Acórdãos STA

Acórdão do Supremo Tribunal Administrativo
Processo:0618/14
Data do Acordão:10/15/2014
Tribunal:PLENO DA SECÇÃO DO CA
Relator:MARIA BENEDITA URBANO
Descritores:COMPETÊNCIA DO SUPREMO TRIBUNAL ADMINISTRATIVO
DELEGAÇÃO DE PODERES
INCOMPETÊNCIA EM RAZÃO DA HIERARQUIA
Sumário:I – Atenta a Lei Orgânica do Governo, a Presidência do Conselho de Ministros não se confunde com o Primeiro-Ministro ou com o Conselho de Ministros.
II – Deste modo, a competência para conhecer de um determinado acto do Secretário-Geral da Presidência do Conselho de Ministros, praticado no âmbito de uma delegação de poderes, não compete ao STA, nos termos do artigo 24.º, n.º 1, al. a), do ETAF, antes incumbe aos TAF’s, ex vi artigo 44.º, n.º 1, do mesmo diploma.
Nº Convencional:JSTA00068949
Nº do Documento:SAP201410150618
Data de Entrada:09/10/2014
Recorrente:A... SA
Recorrido 1:CM E OUTRA
Votação:UNANIMIDADE
Meio Processual:REC JURISDICIONAL
Objecto:AC STA
Decisão:NEGA PROVIMENTO
Área Temática 1:DIR ADM CONT
Legislação Nacional:ETAF02 ART24 N1 A iii iv ART44.
CPTA02 ART10 N1 N2 ART53.
CPA91 ART35 - ART40 ART158 N2 B.
CCP ART109 N1.
RCM 93/13 DE 2013/12/23.
L 13/02 DE 2002/02/19.
L 86-A/11 DE 2011/07/12 ART1 ART10.
Jurisprudência Nacional:AC STA PROC0238/10 DE 2010/05/05.; AC STA PROC01023/10 DE 2011/02/22.; AC STA PROC041/11 DE 2011/05/26.; AC STA PROC0823/11 DE 2011/10/18.; AC STA PROC01149/12 DE 2012/11/08.
Aditamento:
Texto Integral: Acordam em conferência no Pleno da Secção de Contencioso Administrativo do Supremo Tribunal Administrativo:

1 – Relatório

1.1. A………………., S.A., devidamente identificada nos autos, interpôs o presente recurso do acórdão da Secção que julgou procedente e excepção da incompetência em razão da hierarquia deste Supremo Tribunal, arguida pela contra-interessada B………………, declarando, em consequência, a competência do TAF de Sintra para conhecer dos presentes autos (fls 452-3).
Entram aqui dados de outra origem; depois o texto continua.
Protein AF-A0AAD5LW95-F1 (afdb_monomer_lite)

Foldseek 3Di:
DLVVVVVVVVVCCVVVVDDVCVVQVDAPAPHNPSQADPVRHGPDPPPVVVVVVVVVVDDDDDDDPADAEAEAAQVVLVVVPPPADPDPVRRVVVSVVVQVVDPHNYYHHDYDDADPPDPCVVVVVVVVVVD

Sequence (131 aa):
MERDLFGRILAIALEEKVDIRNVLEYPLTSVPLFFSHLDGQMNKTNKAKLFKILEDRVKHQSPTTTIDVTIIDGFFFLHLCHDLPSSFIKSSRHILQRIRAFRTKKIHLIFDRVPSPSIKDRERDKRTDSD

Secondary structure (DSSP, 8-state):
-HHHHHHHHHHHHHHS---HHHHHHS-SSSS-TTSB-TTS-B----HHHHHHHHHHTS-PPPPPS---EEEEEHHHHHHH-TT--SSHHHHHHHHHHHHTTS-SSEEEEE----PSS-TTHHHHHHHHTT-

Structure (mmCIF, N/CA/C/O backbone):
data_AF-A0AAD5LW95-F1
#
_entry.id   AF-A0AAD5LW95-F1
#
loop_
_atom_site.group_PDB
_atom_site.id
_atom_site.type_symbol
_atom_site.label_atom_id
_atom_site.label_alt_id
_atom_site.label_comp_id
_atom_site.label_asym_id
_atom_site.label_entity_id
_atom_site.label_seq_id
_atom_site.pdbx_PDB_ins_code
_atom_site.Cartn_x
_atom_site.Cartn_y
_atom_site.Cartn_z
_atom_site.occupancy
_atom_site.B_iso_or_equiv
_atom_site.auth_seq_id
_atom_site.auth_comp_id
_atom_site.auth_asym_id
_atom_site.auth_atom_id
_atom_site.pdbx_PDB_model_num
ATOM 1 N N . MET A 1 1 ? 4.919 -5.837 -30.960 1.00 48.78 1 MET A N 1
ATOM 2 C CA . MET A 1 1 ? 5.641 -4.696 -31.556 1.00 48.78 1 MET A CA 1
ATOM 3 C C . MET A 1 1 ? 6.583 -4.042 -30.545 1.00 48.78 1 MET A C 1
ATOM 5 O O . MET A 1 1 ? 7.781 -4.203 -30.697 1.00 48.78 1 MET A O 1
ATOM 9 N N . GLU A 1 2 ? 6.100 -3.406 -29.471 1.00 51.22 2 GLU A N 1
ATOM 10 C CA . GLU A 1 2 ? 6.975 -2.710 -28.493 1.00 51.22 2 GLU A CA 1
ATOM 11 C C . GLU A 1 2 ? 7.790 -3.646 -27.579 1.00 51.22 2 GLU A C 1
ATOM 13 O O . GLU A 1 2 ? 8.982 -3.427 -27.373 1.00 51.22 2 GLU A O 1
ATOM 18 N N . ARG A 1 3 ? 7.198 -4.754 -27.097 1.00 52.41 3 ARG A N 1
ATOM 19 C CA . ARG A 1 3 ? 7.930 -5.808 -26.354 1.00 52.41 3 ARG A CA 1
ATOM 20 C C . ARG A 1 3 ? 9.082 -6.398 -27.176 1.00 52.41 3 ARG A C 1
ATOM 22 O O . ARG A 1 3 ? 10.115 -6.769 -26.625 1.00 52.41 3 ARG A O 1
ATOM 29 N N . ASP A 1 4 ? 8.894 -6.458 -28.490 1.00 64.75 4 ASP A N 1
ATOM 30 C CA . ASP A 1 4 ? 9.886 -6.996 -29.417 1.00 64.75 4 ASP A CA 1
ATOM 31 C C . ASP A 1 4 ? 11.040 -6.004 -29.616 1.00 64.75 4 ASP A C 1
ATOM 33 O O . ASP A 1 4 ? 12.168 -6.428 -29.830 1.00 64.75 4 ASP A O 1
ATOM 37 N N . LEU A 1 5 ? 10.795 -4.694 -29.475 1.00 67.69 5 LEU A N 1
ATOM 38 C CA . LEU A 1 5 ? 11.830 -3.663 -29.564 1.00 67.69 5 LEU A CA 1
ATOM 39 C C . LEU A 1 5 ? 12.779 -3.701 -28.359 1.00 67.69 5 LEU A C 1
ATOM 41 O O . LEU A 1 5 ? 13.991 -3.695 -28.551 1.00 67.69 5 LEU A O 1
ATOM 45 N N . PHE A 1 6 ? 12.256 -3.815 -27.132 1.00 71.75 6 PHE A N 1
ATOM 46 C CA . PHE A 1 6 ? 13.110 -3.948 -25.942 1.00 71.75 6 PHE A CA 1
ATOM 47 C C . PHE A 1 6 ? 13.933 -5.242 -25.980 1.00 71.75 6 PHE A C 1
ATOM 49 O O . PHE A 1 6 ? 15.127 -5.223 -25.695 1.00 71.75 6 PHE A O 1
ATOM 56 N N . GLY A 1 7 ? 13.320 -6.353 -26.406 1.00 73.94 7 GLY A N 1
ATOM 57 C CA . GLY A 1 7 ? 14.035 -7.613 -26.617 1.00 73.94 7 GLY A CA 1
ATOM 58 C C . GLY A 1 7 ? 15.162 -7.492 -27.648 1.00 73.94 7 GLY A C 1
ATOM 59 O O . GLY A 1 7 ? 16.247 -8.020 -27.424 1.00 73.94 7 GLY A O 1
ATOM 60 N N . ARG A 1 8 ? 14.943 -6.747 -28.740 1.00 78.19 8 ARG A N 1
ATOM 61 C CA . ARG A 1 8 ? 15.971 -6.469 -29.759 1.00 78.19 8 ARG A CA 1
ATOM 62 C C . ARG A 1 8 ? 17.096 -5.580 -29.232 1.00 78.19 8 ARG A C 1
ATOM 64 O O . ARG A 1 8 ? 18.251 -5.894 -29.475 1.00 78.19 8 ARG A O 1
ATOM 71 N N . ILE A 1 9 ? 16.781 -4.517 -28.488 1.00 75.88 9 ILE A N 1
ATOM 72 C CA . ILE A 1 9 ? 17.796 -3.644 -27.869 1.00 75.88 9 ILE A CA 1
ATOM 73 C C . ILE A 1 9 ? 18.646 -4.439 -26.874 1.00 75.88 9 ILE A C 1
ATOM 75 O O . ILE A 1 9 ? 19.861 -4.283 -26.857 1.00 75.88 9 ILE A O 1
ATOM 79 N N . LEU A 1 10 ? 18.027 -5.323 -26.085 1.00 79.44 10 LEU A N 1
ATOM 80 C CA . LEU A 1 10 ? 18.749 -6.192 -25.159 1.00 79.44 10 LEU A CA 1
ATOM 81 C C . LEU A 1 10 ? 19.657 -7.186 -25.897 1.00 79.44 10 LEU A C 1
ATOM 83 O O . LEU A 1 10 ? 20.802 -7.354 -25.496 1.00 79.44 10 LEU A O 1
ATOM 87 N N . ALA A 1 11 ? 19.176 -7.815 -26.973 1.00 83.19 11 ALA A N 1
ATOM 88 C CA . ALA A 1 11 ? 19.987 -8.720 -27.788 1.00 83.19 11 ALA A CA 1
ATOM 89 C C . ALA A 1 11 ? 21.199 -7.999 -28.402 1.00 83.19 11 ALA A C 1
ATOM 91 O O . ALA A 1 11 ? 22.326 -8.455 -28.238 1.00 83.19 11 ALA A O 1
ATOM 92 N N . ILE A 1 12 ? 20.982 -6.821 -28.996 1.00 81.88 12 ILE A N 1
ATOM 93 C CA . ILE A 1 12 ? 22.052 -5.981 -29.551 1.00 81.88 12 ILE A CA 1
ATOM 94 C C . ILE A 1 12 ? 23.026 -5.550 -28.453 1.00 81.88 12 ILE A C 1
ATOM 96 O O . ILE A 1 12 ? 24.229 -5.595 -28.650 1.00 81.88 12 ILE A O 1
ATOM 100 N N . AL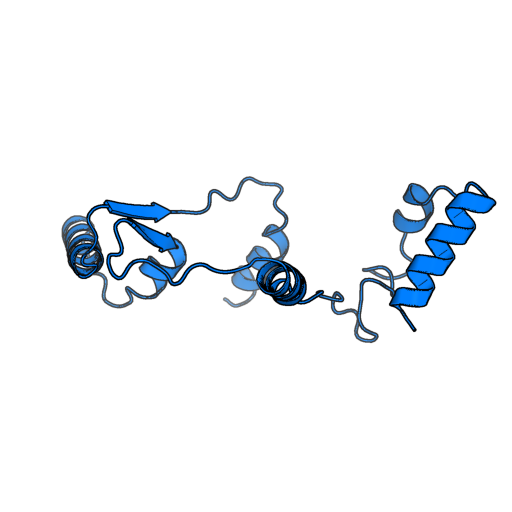A A 1 13 ? 22.545 -5.161 -27.273 1.00 82.62 13 ALA A N 1
ATOM 101 C CA . ALA A 1 13 ? 23.427 -4.768 -26.180 1.00 82.62 13 ALA A CA 1
ATOM 102 C C . ALA A 1 13 ? 24.295 -5.923 -25.660 1.00 82.62 13 ALA A C 1
ATOM 104 O O . ALA A 1 13 ? 25.426 -5.690 -25.236 1.00 82.62 13 ALA A O 1
ATOM 105 N N . LEU A 1 14 ? 23.783 -7.156 -25.708 1.00 83.88 14 LEU A N 1
ATOM 106 C CA . LEU A 1 14 ? 24.534 -8.355 -25.341 1.00 83.88 14 LEU A CA 1
ATOM 107 C C . LEU A 1 14 ? 25.579 -8.734 -26.400 1.00 83.88 14 LEU A C 1
ATOM 109 O O . LEU A 1 14 ? 26.680 -9.135 -26.028 1.00 83.88 14 LEU A O 1
ATOM 113 N N . GLU A 1 15 ? 25.258 -8.595 -27.688 1.00 87.56 15 GLU A N 1
ATOM 114 C CA . GLU A 1 15 ? 26.166 -8.919 -28.800 1.00 87.56 15 GLU A CA 1
ATOM 115 C C . GLU A 1 15 ? 27.217 -7.819 -29.032 1.00 87.56 15 GLU A C 1
ATOM 117 O O . GLU A 1 15 ? 28.414 -8.097 -29.091 1.00 87.56 15 GLU A O 1
ATOM 122 N N . GLU A 1 16 ? 26.786 -6.559 -29.067 1.00 86.00 16 GLU A N 1
ATOM 123 C CA . GLU A 1 16 ? 27.592 -5.391 -29.449 1.00 86.00 16 GLU A CA 1
ATOM 124 C C . GLU A 1 16 ? 28.158 -4.618 -28.241 1.00 86.00 16 GLU A C 1
ATOM 126 O O . GLU A 1 16 ? 28.753 -3.552 -28.397 1.00 86.00 16 GLU A O 1
ATOM 131 N N . LYS A 1 17 ? 27.975 -5.129 -27.011 1.00 81.25 17 LYS A N 1
ATOM 132 C CA . LYS A 1 17 ? 28.408 -4.491 -25.746 1.00 81.25 17 LYS A CA 1
ATOM 133 C C . LYS A 1 17 ? 27.949 -3.033 -25.600 1.00 81.25 17 LYS A C 1
ATOM 135 O O . LYS A 1 17 ? 28.664 -2.197 -25.043 1.00 81.25 17 LYS A O 1
ATOM 140 N N . VAL A 1 18 ? 26.753 -2.721 -26.091 1.00 79.56 18 VAL A N 1
ATOM 141 C CA . VAL A 1 18 ? 26.172 -1.382 -25.951 1.00 79.56 18 VAL A CA 1
ATOM 142 C C . VAL A 1 18 ? 25.871 -1.118 -24.479 1.00 79.56 18 VAL A C 1
ATOM 144 O O . VAL A 1 18 ? 25.198 -1.913 -23.820 1.00 79.56 18 VAL A O 1
ATOM 147 N N . ASP A 1 19 ? 26.334 0.021 -23.964 1.00 79.75 19 ASP A N 1
ATOM 148 C CA . ASP A 1 19 ? 26.001 0.441 -22.608 1.00 79.75 19 ASP A CA 1
ATOM 149 C C . ASP A 1 19 ? 24.529 0.867 -22.532 1.00 79.75 19 ASP A C 1
ATOM 151 O O . ASP A 1 19 ? 24.156 1.997 -22.856 1.00 79.75 19 ASP A O 1
ATOM 155 N N . ILE A 1 20 ? 23.684 -0.063 -22.081 1.00 76.81 20 ILE A N 1
ATOM 156 C CA . ILE A 1 20 ? 22.254 0.176 -21.878 1.00 76.81 20 ILE A CA 1
ATOM 157 C C . ILE A 1 20 ? 22.029 1.348 -20.920 1.00 76.81 20 ILE A C 1
ATOM 159 O O . ILE A 1 20 ? 21.048 2.066 -21.084 1.00 76.81 20 ILE A O 1
ATOM 163 N N . ARG A 1 21 ? 22.914 1.575 -19.937 1.00 75.06 21 ARG A N 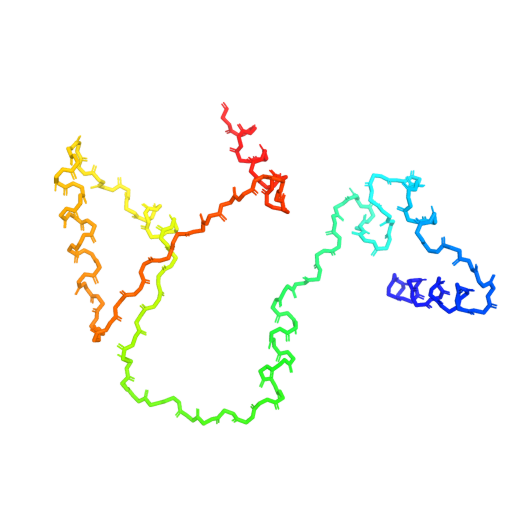1
ATOM 164 C CA . ARG A 1 21 ? 22.755 2.697 -19.009 1.00 75.06 21 ARG A CA 1
ATOM 165 C C . ARG A 1 21 ? 22.743 4.008 -19.783 1.00 75.06 21 ARG A C 1
ATOM 167 O O . ARG A 1 21 ? 21.765 4.730 -19.661 1.00 75.06 21 ARG A O 1
ATOM 174 N N . ASN A 1 22 ? 23.736 4.226 -20.642 1.00 74.50 22 ASN A N 1
ATOM 175 C CA . ASN A 1 22 ? 23.846 5.419 -21.480 1.00 74.50 22 ASN A CA 1
ATOM 176 C C . ASN A 1 22 ? 22.677 5.538 -22.485 1.00 74.50 22 ASN A C 1
ATOM 178 O O . ASN A 1 22 ? 22.082 6.601 -22.643 1.00 74.50 22 ASN A O 1
ATOM 182 N N . VAL A 1 23 ? 22.257 4.425 -23.103 1.00 71.06 23 VAL A N 1
ATOM 183 C CA . VAL A 1 23 ? 21.093 4.400 -24.020 1.00 71.06 23 VAL A CA 1
ATOM 184 C C . VAL A 1 23 ? 19.792 4.829 -23.329 1.00 71.06 23 VAL A C 1
ATOM 186 O O . VAL A 1 23 ? 18.914 5.416 -23.963 1.00 71.06 23 VAL A O 1
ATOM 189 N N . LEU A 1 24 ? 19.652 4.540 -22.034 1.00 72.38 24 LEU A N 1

A recorrente findou a sua alegação de recurso formulando o seguinte quadro conclusivo (fls 471 e ss):

I – É importante para a decisão do presente recurso a matéria vertida na alínea c) das presentes alegações;

II – Refere-se, com especial relevância o facto de a decisão sobre a impugnação administrativa de que derivou a exclusão da ora Recorrente do procedimento concursal – e que foi causa deste procedimento e da acção de que o mesmo depende – ter sido tomada pelo Senhor Primeiro Ministro, após deliberação favorável do Conselho de Ministros, tomada em 29 de Maio de 2014.

III – Facto que, independentemente de eventuais actos de delegação de poderes que tenham sido praticados, demonstra, inequivocamente, ser o Primeiro Ministro/Conselho de Ministros o titular da relação material controvertida ajuizada.

IV – Pelo que ainda que se pretenda retroceder ao espírito da LPTA mediante atribuição de legitimidade passiva ao autor do acto, ainda assim e por força da aplicação dos art. 21.º do CPTA e 24.º n.º 1 e) do ETAF, haverá que reconhecer a competência deste Tribunal em razão da hierarquia.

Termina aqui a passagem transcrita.